Go to the line containing "ATOM 33 N N" in the records below and print it and every following line exactly, on through the line containing "ATOM 71 O O", then stop.

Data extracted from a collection
================
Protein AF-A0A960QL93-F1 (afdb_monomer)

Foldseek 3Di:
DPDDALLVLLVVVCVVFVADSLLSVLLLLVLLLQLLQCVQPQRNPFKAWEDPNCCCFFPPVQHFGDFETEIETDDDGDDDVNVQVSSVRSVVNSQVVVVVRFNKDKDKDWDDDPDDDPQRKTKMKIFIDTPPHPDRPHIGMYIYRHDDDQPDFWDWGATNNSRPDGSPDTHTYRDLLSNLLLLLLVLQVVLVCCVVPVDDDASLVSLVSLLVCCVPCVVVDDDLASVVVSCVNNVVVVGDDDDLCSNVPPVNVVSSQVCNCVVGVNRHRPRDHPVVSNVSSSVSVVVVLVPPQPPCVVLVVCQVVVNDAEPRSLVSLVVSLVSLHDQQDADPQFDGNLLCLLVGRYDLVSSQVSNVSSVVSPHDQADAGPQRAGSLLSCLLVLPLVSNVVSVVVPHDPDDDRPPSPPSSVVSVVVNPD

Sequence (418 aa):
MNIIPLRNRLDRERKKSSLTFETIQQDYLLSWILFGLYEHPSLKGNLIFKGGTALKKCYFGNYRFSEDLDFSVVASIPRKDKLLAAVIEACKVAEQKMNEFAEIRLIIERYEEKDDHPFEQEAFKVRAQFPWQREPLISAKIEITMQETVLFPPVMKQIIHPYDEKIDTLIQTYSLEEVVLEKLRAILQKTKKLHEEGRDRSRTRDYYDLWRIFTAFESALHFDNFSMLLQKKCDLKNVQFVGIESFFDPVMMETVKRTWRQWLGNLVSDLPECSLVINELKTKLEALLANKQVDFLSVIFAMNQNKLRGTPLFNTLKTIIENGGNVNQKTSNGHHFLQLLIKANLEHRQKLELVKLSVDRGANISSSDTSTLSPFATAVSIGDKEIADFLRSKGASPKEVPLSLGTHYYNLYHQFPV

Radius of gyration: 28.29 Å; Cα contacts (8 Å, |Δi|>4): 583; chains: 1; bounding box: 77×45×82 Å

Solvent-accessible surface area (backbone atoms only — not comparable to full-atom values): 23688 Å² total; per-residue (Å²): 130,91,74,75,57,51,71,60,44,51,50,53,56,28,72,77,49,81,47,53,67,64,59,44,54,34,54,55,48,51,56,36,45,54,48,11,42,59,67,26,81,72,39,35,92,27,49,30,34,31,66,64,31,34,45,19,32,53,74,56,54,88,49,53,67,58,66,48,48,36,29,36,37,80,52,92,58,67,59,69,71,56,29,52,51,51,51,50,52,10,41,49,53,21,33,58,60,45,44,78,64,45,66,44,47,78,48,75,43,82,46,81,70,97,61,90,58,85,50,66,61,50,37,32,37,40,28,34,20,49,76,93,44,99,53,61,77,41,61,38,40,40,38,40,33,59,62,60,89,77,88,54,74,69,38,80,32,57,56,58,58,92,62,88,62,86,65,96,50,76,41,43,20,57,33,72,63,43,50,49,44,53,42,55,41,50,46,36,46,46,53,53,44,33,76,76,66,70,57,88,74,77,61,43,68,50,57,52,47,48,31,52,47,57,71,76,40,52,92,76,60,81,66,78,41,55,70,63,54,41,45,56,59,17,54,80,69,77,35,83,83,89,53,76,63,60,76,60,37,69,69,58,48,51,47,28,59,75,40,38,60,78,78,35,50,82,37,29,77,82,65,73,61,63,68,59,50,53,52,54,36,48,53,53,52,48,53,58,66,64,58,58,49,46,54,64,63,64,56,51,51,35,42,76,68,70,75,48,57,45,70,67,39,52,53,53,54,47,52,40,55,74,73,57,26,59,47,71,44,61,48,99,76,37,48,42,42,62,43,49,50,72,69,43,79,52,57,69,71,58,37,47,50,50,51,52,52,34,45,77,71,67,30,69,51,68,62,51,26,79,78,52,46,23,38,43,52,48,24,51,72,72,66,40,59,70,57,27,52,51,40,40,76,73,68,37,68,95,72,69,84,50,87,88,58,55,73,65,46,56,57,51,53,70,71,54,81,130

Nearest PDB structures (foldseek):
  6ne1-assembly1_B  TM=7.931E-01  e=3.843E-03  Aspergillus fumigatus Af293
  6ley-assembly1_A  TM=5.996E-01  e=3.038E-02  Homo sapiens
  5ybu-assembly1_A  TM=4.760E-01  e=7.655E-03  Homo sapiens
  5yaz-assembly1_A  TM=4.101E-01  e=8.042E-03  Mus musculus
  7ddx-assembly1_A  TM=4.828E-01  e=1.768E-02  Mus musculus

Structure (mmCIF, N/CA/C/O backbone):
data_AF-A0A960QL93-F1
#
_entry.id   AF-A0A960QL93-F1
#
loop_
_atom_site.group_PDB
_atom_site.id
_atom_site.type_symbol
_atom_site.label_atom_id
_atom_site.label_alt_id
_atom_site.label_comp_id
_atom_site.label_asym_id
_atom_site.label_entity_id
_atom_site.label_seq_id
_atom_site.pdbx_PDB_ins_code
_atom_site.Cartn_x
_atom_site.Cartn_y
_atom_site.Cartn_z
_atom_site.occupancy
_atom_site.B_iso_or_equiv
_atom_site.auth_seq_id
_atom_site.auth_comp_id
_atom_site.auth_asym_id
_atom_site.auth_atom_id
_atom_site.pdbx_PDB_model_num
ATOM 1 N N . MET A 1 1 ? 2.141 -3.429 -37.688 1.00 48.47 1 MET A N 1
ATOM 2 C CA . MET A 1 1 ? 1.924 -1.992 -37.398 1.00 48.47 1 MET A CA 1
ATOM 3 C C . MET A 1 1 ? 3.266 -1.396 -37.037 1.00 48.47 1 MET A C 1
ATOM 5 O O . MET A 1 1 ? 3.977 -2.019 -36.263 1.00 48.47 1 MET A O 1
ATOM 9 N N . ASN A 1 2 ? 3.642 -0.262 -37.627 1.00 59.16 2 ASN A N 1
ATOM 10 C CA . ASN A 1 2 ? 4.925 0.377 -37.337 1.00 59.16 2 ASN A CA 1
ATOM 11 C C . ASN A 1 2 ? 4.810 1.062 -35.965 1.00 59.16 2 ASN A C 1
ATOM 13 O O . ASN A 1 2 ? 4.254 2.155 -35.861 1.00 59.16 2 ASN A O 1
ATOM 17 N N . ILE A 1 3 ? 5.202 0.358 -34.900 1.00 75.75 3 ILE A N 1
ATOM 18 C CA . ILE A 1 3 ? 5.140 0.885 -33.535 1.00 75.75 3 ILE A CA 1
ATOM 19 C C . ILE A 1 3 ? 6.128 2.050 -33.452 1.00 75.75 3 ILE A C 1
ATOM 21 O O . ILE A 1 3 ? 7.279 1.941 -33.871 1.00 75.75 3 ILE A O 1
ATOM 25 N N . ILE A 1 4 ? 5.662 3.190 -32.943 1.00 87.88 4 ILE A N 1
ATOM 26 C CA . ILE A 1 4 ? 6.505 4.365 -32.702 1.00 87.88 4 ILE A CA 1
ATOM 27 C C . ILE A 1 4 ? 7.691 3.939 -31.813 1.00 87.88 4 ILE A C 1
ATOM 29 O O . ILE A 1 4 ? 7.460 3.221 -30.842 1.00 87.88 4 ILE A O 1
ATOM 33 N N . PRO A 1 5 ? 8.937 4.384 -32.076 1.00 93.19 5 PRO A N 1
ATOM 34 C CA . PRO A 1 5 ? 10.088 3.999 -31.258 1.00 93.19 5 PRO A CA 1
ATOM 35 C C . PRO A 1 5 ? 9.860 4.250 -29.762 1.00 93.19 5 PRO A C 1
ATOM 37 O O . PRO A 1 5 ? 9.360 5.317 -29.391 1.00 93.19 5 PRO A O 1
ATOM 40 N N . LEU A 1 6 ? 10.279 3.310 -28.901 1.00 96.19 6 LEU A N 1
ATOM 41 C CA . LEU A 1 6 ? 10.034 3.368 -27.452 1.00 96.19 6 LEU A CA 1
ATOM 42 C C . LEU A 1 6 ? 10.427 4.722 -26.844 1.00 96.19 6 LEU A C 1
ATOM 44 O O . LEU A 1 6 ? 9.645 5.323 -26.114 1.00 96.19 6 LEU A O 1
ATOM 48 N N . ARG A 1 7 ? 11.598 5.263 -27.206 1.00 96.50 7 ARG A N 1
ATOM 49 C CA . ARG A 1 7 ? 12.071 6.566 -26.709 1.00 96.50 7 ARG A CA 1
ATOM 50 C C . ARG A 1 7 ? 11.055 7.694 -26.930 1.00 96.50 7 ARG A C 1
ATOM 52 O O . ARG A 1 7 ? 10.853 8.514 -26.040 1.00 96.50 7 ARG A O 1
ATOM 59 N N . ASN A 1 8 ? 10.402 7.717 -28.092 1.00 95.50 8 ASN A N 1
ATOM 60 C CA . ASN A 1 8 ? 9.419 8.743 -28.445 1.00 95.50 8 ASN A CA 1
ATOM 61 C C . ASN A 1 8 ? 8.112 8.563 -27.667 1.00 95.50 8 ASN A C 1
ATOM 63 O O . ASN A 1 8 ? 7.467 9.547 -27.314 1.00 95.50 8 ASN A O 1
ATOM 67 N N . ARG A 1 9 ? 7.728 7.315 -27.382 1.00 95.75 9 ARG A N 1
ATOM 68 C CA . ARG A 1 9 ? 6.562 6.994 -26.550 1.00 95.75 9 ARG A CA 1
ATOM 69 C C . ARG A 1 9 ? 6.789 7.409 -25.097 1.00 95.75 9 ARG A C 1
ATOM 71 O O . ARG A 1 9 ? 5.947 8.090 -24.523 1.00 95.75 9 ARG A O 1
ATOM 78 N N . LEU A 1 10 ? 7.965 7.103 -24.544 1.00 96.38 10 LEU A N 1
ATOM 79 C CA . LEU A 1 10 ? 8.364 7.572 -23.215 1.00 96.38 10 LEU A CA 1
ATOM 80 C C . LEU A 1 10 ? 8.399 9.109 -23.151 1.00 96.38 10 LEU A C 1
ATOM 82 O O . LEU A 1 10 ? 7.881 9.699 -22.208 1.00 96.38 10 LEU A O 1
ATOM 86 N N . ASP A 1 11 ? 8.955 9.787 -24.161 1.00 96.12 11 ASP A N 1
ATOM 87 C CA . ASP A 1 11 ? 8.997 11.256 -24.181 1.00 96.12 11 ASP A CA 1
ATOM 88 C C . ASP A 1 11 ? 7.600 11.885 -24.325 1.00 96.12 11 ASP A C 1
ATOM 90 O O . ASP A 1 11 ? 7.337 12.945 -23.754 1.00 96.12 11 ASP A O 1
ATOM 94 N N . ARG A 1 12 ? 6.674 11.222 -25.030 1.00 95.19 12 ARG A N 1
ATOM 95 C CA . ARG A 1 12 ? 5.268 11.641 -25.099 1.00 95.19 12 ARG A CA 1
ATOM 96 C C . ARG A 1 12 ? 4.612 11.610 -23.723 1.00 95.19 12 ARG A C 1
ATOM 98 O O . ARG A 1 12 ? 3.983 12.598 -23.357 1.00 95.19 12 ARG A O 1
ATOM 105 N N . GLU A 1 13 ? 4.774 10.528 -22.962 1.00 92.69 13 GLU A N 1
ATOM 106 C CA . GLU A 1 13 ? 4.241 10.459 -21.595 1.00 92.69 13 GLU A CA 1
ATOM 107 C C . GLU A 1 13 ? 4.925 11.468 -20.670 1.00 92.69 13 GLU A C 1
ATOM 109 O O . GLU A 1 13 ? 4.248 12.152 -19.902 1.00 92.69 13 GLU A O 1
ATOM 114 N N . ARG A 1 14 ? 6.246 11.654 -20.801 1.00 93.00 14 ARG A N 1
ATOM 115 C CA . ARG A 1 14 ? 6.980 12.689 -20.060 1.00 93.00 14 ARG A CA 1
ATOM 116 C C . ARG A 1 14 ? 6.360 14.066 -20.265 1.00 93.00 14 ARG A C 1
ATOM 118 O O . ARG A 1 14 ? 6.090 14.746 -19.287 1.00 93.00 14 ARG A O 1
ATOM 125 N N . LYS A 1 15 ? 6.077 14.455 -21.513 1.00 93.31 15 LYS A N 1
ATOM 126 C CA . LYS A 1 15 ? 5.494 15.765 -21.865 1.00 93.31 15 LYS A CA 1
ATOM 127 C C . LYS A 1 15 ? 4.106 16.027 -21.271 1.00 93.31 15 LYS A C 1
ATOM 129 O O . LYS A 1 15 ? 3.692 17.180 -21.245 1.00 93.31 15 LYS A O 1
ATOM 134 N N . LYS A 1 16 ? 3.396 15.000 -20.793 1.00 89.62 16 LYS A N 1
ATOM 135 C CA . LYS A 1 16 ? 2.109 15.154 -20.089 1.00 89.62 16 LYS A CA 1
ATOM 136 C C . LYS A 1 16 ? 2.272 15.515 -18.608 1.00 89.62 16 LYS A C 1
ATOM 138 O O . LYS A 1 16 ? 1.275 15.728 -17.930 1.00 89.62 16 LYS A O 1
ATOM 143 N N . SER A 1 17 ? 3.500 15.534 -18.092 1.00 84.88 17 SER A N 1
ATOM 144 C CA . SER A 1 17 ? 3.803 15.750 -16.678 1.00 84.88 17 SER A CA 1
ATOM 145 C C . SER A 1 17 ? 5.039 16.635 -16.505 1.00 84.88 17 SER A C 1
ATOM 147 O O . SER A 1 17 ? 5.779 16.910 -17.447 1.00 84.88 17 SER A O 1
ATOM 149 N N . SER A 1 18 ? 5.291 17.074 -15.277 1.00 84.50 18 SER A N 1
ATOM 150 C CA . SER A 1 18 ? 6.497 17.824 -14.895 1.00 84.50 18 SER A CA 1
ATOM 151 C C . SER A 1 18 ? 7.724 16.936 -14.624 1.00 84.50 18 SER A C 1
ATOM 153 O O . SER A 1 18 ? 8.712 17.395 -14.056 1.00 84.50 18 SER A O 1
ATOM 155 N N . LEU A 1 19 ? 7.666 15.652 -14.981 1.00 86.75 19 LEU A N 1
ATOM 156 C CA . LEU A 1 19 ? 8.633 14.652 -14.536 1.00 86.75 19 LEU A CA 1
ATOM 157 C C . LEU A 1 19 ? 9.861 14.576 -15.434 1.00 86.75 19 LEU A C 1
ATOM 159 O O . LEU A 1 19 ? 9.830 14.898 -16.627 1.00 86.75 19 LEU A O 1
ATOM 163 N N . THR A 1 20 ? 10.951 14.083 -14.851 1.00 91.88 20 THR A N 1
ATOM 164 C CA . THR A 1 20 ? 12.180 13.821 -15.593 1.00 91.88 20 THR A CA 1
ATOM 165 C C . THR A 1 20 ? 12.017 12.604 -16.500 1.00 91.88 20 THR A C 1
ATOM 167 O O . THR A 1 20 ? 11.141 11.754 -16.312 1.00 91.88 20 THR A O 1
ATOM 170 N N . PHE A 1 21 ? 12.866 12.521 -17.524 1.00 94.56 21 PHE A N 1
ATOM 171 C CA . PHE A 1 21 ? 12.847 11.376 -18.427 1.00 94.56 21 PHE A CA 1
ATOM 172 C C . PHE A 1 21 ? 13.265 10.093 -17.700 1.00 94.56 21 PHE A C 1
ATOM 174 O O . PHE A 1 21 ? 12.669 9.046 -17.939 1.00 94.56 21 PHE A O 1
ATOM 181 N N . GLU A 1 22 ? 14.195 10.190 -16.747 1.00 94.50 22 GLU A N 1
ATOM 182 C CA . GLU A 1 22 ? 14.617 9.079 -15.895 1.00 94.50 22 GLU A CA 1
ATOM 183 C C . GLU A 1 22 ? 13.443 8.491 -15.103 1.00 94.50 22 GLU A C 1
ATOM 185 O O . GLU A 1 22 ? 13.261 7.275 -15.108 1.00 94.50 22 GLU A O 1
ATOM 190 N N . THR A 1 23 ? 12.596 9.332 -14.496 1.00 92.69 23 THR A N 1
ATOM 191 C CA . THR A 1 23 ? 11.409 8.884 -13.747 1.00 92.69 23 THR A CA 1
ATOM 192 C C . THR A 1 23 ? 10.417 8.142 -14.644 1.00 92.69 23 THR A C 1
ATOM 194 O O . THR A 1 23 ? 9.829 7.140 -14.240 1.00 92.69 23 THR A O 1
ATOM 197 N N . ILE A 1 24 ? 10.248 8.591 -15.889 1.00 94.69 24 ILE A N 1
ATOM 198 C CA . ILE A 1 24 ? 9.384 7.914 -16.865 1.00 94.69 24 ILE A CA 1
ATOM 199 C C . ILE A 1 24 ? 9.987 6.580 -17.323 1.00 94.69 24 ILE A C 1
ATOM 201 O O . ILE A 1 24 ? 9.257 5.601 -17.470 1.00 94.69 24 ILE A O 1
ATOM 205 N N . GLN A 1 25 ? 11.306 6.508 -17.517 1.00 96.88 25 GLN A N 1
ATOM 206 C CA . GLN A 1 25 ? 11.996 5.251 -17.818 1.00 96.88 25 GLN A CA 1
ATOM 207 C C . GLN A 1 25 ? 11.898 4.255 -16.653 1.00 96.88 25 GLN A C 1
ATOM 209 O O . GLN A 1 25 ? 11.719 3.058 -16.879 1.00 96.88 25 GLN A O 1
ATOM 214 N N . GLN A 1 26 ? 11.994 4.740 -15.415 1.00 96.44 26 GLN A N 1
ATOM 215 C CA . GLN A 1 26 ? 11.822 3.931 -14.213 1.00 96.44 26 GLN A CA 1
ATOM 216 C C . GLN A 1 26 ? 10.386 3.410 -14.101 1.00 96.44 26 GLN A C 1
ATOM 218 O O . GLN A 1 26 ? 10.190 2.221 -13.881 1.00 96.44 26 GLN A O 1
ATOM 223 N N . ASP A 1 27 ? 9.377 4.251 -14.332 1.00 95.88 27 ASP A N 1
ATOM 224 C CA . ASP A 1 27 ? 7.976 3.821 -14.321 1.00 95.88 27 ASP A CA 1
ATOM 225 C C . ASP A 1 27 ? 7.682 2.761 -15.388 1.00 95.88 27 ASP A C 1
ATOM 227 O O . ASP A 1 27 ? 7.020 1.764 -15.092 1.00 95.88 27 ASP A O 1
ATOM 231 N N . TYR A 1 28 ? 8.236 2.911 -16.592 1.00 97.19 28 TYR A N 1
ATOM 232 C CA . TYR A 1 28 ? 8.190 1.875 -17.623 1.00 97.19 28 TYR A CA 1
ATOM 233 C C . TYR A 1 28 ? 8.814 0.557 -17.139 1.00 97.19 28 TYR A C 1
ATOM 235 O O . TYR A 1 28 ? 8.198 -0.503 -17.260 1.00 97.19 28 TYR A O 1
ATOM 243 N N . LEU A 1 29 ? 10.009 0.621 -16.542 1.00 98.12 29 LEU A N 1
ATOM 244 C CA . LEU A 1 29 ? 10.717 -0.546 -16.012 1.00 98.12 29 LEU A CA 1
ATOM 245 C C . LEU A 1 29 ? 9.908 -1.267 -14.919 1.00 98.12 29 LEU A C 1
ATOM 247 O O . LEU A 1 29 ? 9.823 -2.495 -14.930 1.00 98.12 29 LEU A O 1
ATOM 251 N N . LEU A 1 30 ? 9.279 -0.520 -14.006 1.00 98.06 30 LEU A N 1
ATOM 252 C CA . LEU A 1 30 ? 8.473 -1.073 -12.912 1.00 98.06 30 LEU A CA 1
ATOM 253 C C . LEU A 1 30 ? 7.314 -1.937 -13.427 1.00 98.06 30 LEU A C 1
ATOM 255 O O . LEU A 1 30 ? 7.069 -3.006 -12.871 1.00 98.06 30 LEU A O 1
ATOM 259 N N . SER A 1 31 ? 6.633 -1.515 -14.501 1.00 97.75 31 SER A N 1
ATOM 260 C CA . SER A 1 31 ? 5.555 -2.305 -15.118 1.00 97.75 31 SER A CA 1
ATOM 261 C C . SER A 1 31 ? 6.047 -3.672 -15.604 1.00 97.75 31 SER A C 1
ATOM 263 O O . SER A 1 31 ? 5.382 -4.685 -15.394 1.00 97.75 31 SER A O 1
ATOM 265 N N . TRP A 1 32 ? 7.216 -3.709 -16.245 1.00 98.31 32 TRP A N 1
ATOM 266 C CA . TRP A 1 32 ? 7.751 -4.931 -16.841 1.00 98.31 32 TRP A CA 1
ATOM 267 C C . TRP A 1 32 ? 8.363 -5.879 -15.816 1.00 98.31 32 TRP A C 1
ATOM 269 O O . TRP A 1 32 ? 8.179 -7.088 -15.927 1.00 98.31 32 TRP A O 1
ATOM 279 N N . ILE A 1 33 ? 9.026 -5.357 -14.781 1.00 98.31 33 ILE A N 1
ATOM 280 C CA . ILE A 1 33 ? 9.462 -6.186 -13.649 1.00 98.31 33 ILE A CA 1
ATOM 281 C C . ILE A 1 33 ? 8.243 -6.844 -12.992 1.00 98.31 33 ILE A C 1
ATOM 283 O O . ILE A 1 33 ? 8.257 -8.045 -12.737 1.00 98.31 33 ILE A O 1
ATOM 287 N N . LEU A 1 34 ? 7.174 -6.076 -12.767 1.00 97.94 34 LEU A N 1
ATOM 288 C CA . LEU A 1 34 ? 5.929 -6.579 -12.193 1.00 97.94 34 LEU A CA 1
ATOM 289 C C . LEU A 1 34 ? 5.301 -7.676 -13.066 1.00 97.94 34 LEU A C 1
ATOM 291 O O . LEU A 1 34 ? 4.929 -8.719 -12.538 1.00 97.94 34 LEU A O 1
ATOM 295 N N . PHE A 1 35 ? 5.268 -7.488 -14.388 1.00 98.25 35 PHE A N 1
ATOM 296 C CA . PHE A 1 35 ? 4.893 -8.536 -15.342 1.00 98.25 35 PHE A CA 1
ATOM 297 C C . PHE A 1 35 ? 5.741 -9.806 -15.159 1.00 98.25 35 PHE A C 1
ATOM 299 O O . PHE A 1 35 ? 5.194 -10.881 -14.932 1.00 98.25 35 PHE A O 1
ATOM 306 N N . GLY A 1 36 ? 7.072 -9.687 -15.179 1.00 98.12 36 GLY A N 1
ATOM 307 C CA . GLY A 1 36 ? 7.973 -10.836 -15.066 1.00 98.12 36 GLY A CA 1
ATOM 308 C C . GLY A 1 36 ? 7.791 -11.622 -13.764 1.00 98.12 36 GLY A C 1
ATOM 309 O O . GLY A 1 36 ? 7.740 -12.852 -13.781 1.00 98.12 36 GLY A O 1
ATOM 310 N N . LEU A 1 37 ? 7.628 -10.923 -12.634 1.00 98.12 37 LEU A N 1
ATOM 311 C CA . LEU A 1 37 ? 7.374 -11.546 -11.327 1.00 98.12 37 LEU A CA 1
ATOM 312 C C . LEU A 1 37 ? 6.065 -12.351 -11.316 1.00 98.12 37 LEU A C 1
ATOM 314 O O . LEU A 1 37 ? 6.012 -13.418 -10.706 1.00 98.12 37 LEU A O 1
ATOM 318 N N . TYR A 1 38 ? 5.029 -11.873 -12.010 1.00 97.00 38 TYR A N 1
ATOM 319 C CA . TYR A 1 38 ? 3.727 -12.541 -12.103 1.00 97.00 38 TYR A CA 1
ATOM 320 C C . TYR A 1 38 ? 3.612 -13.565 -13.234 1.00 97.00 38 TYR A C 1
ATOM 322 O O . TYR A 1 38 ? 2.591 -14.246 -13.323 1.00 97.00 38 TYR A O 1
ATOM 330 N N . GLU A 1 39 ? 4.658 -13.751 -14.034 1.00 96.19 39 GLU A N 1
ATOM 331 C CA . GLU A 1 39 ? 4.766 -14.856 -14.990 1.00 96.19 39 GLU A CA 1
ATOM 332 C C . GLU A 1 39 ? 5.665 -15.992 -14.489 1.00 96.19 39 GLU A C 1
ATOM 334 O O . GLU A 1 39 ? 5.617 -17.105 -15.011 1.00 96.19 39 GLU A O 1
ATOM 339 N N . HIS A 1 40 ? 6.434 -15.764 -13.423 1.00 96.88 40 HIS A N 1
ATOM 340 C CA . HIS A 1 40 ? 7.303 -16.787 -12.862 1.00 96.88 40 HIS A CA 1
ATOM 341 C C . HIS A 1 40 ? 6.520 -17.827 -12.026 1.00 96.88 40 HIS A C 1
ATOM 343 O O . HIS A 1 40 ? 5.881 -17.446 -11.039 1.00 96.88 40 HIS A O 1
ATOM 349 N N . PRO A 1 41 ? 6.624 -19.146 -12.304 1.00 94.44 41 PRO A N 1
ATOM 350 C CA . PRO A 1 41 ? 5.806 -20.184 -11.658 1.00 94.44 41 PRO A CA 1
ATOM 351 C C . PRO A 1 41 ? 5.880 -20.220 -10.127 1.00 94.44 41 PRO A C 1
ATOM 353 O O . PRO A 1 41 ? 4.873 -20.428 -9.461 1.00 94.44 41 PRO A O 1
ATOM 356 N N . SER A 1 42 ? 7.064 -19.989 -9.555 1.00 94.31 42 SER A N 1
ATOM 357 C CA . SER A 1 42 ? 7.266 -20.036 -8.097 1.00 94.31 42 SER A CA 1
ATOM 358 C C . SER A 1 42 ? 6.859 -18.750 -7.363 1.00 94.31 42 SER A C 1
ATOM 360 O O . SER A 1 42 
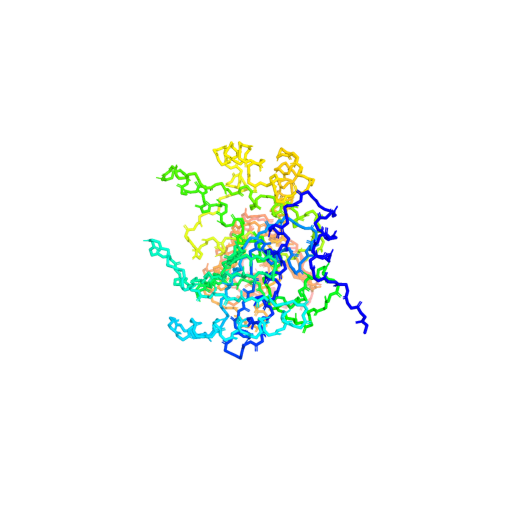? 6.855 -18.733 -6.134 1.00 94.31 42 SER A
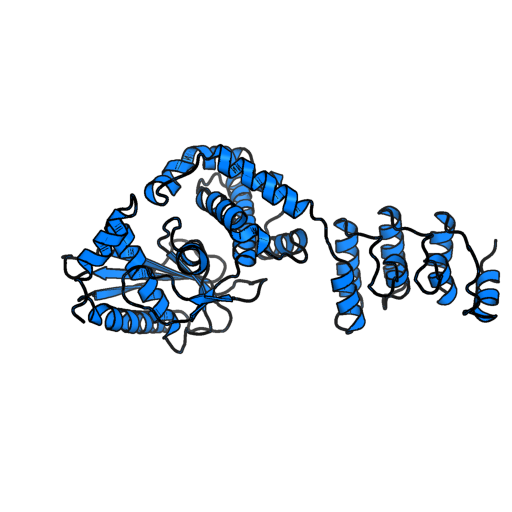 O 1
ATOM 362 N N . LEU A 1 43 ? 6.564 -17.665 -8.090 1.00 96.00 43 LEU A N 1
ATOM 363 C CA . LEU A 1 43 ? 6.250 -16.344 -7.521 1.00 96.00 43 LEU A CA 1
ATOM 364 C C . LEU A 1 43 ? 4.794 -15.943 -7.793 1.00 96.00 43 LEU A C 1
ATOM 366 O O . LEU A 1 43 ? 4.114 -15.426 -6.902 1.00 96.00 43 LEU A O 1
ATOM 370 N N . LYS A 1 44 ? 4.301 -16.228 -9.005 1.00 91.50 44 LYS A N 1
ATOM 371 C CA . LYS A 1 44 ? 2.913 -16.018 -9.416 1.00 91.50 44 LYS A CA 1
ATOM 372 C C . LYS A 1 44 ? 1.964 -16.672 -8.419 1.00 91.50 44 LYS A C 1
ATOM 374 O O . LYS A 1 44 ? 2.124 -17.829 -8.051 1.00 91.50 44 LYS A O 1
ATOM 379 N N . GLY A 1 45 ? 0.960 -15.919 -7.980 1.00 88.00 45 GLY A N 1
================
## Answer to this task:
ATOM 33 N N . PRO A 1 5 ? 8.937 4.384 -32.076 1.00 93.19 5 PRO A N 1
ATOM 34 C CA . PRO A 1 5 ? 10.088 3.999 -31.258 1.00 93.19 5 PRO A CA 1
ATOM 35 C C . PRO A 1 5 ? 9.860 4.250 -29.762 1.00 93.19 5 PRO A C 1
ATOM 37 O O . PRO A 1 5 ? 9.360 5.317 -29.391 1.00 93.19 5 PRO A O 1
ATOM 40 N N . LEU A 1 6 ? 10.279 3.310 -28.901 1.00 96.19 6 LEU A N 1
ATOM 41 C CA . LEU A 1 6 ? 10.034 3.368 -27.452 1.00 96.19 6 LEU A CA 1
ATOM 42 C C . LEU A 1 6 ? 10.427 4.722 -26.844 1.00 96.19 6 LEU A C 1
ATOM 44 O O . LEU A 1 6 ? 9.645 5.323 -26.114 1.00 96.19 6 LEU A O 1
ATOM 48 N N . ARG A 1 7 ? 11.598 5.263 -27.206 1.00 96.50 7 ARG A N 1
ATOM 49 C CA . ARG A 1 7 ? 12.071 6.566 -26.709 1.00 96.50 7 ARG A CA 1
ATOM 50 C C . ARG A 1 7 ? 11.055 7.694 -26.930 1.00 96.50 7 ARG A C 1
ATOM 52 O O . ARG A 1 7 ? 10.853 8.514 -26.040 1.00 96.50 7 ARG A O 1
ATOM 59 N N . ASN A 1 8 ? 10.402 7.717 -28.092 1.00 95.50 8 ASN A N 1
ATOM 60 C CA . ASN A 1 8 ? 9.419 8.743 -28.445 1.00 95.50 8 ASN A CA 1
ATOM 61 C C . ASN A 1 8 ? 8.112 8.563 -27.667 1.00 95.50 8 ASN A C 1
ATOM 63 O O . ASN A 1 8 ? 7.467 9.547 -27.314 1.00 95.50 8 ASN A O 1
ATOM 67 N N . ARG A 1 9 ? 7.728 7.315 -27.382 1.00 95.75 9 ARG A N 1
ATOM 68 C CA . ARG A 1 9 ? 6.562 6.994 -26.550 1.00 95.75 9 ARG A CA 1
ATOM 69 C C . ARG A 1 9 ? 6.789 7.409 -25.097 1.00 95.75 9 ARG A C 1
ATOM 71 O O . ARG A 1 9 ? 5.947 8.090 -24.523 1.00 95.75 9 ARG A O 1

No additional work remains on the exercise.